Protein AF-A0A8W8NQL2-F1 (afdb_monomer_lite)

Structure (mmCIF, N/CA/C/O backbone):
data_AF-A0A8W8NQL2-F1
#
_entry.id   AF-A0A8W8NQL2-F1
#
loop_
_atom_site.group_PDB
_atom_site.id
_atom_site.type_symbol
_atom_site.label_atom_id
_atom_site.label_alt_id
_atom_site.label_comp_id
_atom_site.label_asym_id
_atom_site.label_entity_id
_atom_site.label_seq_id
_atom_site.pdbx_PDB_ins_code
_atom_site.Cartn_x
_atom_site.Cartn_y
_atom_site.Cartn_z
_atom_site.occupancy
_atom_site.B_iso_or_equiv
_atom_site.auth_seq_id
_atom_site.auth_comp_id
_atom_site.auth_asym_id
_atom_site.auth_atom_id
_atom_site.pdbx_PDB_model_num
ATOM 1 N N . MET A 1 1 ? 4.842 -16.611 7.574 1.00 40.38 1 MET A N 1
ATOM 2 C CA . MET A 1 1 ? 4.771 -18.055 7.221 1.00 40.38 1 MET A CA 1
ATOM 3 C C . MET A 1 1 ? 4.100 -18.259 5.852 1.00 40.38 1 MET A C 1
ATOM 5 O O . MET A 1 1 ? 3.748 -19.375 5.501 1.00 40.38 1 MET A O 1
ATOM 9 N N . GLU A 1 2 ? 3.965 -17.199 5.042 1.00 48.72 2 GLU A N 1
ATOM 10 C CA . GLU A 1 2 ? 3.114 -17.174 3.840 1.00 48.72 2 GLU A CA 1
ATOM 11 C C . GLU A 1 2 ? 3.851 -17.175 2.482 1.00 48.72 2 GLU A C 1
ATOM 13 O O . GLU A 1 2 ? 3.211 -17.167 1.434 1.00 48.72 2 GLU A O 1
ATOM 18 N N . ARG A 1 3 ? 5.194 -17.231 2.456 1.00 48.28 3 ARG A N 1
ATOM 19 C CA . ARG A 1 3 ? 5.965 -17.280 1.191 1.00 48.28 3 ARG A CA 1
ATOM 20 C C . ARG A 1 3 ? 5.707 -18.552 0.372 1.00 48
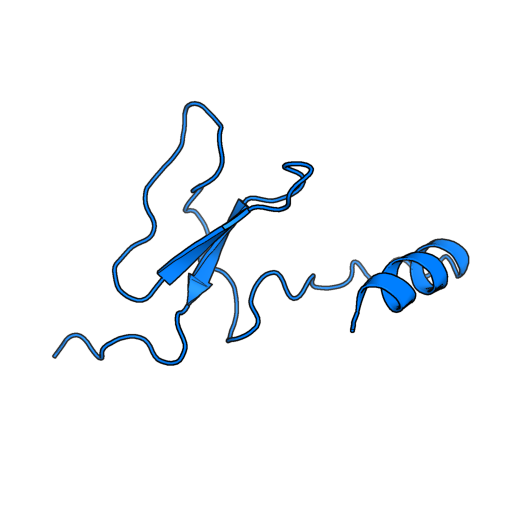.28 3 ARG A C 1
ATOM 22 O O . ARG A 1 3 ? 5.855 -18.526 -0.844 1.00 48.28 3 ARG A O 1
ATOM 29 N N . THR A 1 4 ? 5.302 -19.646 1.018 1.00 39.34 4 THR A N 1
ATOM 30 C CA . THR A 1 4 ? 5.051 -20.941 0.363 1.00 39.34 4 THR A CA 1
ATOM 31 C C . THR A 1 4 ? 3.771 -20.936 -0.480 1.00 39.34 4 THR A C 1
ATOM 33 O O . THR A 1 4 ? 3.694 -21.652 -1.476 1.00 39.34 4 THR A O 1
ATOM 36 N N . LEU A 1 5 ? 2.784 -20.097 -0.141 1.00 47.16 5 LEU A N 1
ATOM 37 C CA . LEU A 1 5 ? 1.496 -20.079 -0.841 1.00 47.16 5 LEU A CA 1
ATOM 38 C C . LEU A 1 5 ? 1.597 -19.401 -2.222 1.00 47.16 5 LEU A C 1
ATOM 40 O O . LEU A 1 5 ? 0.943 -19.834 -3.165 1.00 47.16 5 LEU A O 1
ATOM 44 N N . TYR A 1 6 ? 2.499 -18.423 -2.379 1.00 53.88 6 TYR A N 1
ATOM 45 C CA . TYR A 1 6 ? 2.768 -17.744 -3.656 1.00 53.88 6 TYR A CA 1
ATOM 46 C C . TYR A 1 6 ? 3.256 -18.698 -4.761 1.00 53.88 6 TYR A C 1
ATOM 48 O O . TYR A 1 6 ? 2.841 -18.567 -5.910 1.00 53.88 6 TYR A O 1
ATOM 56 N N . CYS A 1 7 ? 4.100 -19.683 -4.429 1.00 44.62 7 CYS A N 1
ATOM 57 C CA . CYS A 1 7 ? 4.601 -20.647 -5.416 1.00 44.62 7 CYS A CA 1
ATOM 58 C C . CYS A 1 7 ? 3.543 -21.679 -5.836 1.00 44.62 7 CYS A C 1
ATOM 60 O O . CYS A 1 7 ? 3.529 -22.089 -6.992 1.00 44.62 7 CYS A O 1
ATOM 62 N N . ALA A 1 8 ? 2.651 -22.092 -4.932 1.00 46.59 8 ALA A N 1
ATOM 63 C CA . ALA A 1 8 ? 1.623 -23.089 -5.239 1.00 46.59 8 ALA A CA 1
ATOM 64 C C . ALA A 1 8 ? 0.478 -22.518 -6.099 1.00 46.59 8 ALA A C 1
ATOM 66 O O . ALA A 1 8 ? -0.091 -23.225 -6.926 1.00 46.59 8 ALA A O 1
ATOM 67 N N . VAL A 1 9 ? 0.164 -21.229 -5.938 1.00 53.81 9 VAL A N 1
ATOM 68 C CA . VAL A 1 9 ? -0.970 -20.573 -6.611 1.00 53.81 9 VAL A CA 1
ATOM 69 C C . VAL A 1 9 ? -0.621 -20.122 -8.038 1.00 53.81 9 VAL A C 1
ATOM 71 O O . VAL A 1 9 ? -1.459 -20.255 -8.927 1.00 53.81 9 VAL A O 1
ATOM 74 N N . CYS A 1 10 ? 0.628 -19.714 -8.314 1.00 52.19 10 CYS A N 1
ATOM 75 C CA . CYS A 1 10 ? 1.103 -19.467 -9.688 1.00 52.19 10 CYS A CA 1
ATOM 76 C C . CYS A 1 10 ? 1.055 -20.720 -10.585 1.00 52.19 10 CYS A C 1
ATOM 78 O O . CYS A 1 10 ? 0.966 -20.594 -11.803 1.00 52.19 10 CYS A O 1
ATOM 80 N N . LEU A 1 11 ? 1.113 -21.924 -10.002 1.00 52.28 11 LEU A N 1
ATOM 81 C CA . LEU A 1 11 ? 1.150 -23.190 -10.743 1.00 52.28 11 LEU A CA 1
ATOM 82 C C . LEU A 1 11 ? -0.239 -23.735 -11.119 1.00 52.28 11 LEU A C 1
ATOM 84 O O . LEU A 1 11 ? -0.322 -24.600 -11.986 1.00 52.28 11 LEU A O 1
ATOM 88 N N . LEU A 1 12 ? -1.324 -23.247 -10.502 1.00 59.59 12 LEU A N 1
ATOM 89 C CA . LEU A 1 12 ? -2.674 -23.814 -10.671 1.00 59.59 12 LEU A CA 1
ATOM 90 C C . LEU A 1 12 ? -3.611 -22.997 -11.579 1.00 59.59 12 LEU A C 1
ATOM 92 O O . LEU A 1 12 ? -4.775 -23.358 -11.723 1.00 59.59 12 LEU A O 1
ATOM 96 N N . GLY A 1 13 ? -3.124 -21.935 -12.233 1.00 56.88 13 GLY A N 1
ATOM 97 C CA . GLY A 1 13 ? -3.793 -21.322 -13.395 1.00 56.88 13 GLY A CA 1
ATOM 98 C C . GLY A 1 13 ? -5.182 -20.709 -13.158 1.00 56.88 13 GLY A C 1
ATOM 99 O O . GLY A 1 13 ? -5.867 -20.380 -14.124 1.00 56.88 13 GLY A O 1
ATOM 100 N N . LEU A 1 14 ? -5.616 -20.531 -11.906 1.00 57.62 14 LEU A N 1
ATOM 101 C CA . LEU A 1 14 ? -6.904 -19.920 -11.592 1.00 57.62 14 LEU A CA 1
ATOM 102 C C . LEU A 1 14 ? -6.732 -18.402 -11.443 1.00 57.62 14 LEU A C 1
ATOM 104 O O . LEU A 1 14 ? -6.145 -17.914 -10.481 1.00 57.62 14 LEU A O 1
ATOM 108 N N . PHE A 1 15 ? -7.252 -17.665 -12.422 1.00 49.09 15 PHE A N 1
ATOM 109 C CA . PHE A 1 15 ? -7.220 -16.204 -12.560 1.00 49.09 15 PHE A CA 1
ATOM 110 C C . PHE A 1 15 ? -8.138 -15.487 -11.545 1.00 49.09 15 PHE A C 1
ATOM 112 O O . PHE A 1 15 ? -8.936 -14.625 -11.898 1.00 49.09 15 PHE A O 1
ATOM 119 N N . ILE A 1 16 ? -8.054 -15.847 -10.265 1.00 49.47 16 ILE A N 1
ATOM 120 C CA . ILE A 1 16 ? -8.593 -15.027 -9.181 1.00 49.47 16 ILE A CA 1
ATOM 121 C C . ILE A 1 16 ? -7.390 -14.275 -8.649 1.00 49.47 16 ILE A C 1
ATOM 123 O O . ILE A 1 16 ? -6.600 -14.821 -7.884 1.00 49.47 16 ILE A O 1
ATOM 127 N N . VAL A 1 17 ? -7.211 -13.051 -9.148 1.00 46.59 17 VAL A N 1
ATOM 128 C CA . VAL A 1 17 ? -6.249 -12.081 -8.625 1.00 46.59 17 VAL A CA 1
ATOM 129 C C . VAL A 1 17 ? -6.413 -12.092 -7.113 1.00 46.59 17 VAL A C 1
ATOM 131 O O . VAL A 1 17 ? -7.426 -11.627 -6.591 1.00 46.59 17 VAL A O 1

# # # #

## [TASK ITEM]
Can the lines from the start of the records through the line with "ATOM 37 C CA" be given again exactly, with the pictures left out?

## [FINISHED TASK]
Protein AF-A0A8W8NQL2-F1 (afdb_monomer_lite)

Structure (mmCIF, N/CA/C/O backbone):
data_AF-A0A8W8NQL2-F1
#
_entry.id   AF-A0A8W8NQL2-F1
#
loop_
_atom_site.group_PDB
_atom_site.id
_atom_site.type_symbol
_atom_site.label_atom_id
_atom_site.label_alt_id
_atom_site.label_comp_id
_atom_site.label_asym_id
_atom_site.label_entity_id
_atom_site.label_seq_id
_atom_site.pdbx_PDB_ins_code
_atom_site.Cartn_x
_atom_site.Cartn_y
_atom_site.Cartn_z
_atom_site.occupancy
_atom_site.B_iso_or_equiv
_atom_site.auth_seq_id
_atom_site.auth_comp_id
_atom_site.auth_asym_id
_atom_site.auth_atom_id
_atom_site.pdbx_PDB_model_num
ATOM 1 N N . MET A 1 1 ? 4.842 -16.611 7.574 1.00 40.38 1 MET A N 1
ATOM 2 C CA . MET A 1 1 ? 4.771 -18.055 7.221 1.00 40.38 1 MET A CA 1
ATOM 3 C C . MET A 1 1 ? 4.100 -18.259 5.852 1.00 40.38 1 MET A C 1
ATOM 5 O O . MET A 1 1 ? 3.748 -19.375 5.501 1.00 40.38 1 MET A O 1
ATOM 9 N N . GLU A 1 2 ? 3.965 -17.199 5.042 1.00 48.72 2 GLU A N 1
ATOM 10 C CA . GLU A 1 2 ? 3.114 -17.174 3.840 1.00 48.72 2 GLU A CA 1
ATOM 11 C C . GLU A 1 2 ? 3.851 -17.175 2.482 1.00 48.72 2 GLU A C 1
ATOM 13 O O . GLU A 1 2 ? 3.211 -17.167 1.434 1.00 48.72 2 GLU A O 1
ATOM 18 N N . ARG A 1 3 ? 5.194 -17.231 2.456 1.00 48.28 3 ARG A N 1
ATOM 19 C CA . ARG A 1 3 ? 5.965 -17.280 1.191 1.00 48.28 3 ARG A CA 1
ATOM 20 C C . ARG A 1 3 ? 5.707 -18.552 0.372 1.00 48
.28 3 ARG A C 1
ATOM 22 O O . ARG A 1 3 ? 5.855 -18.526 -0.844 1.00 48.28 3 ARG A O 1
ATOM 29 N N . THR A 1 4 ? 5.302 -19.646 1.018 1.00 39.34 4 THR A N 1
ATOM 30 C CA . THR A 1 4 ? 5.051 -20.941 0.363 1.00 39.34 4 THR A CA 1
ATOM 31 C C . THR A 1 4 ? 3.771 -20.936 -0.480 1.00 39.34 4 THR A C 1
ATOM 33 O O . THR A 1 4 ? 3.694 -21.652 -1.476 1.00 39.34 4 THR A O 1
ATOM 36 N N . LEU A 1 5 ? 2.784 -20.097 -0.141 1.00 47.16 5 LEU A N 1
ATOM 37 C CA . LEU A 1 5 ? 1.496 -20.079 -0.841 1.00 47.16 5 LEU A CA 1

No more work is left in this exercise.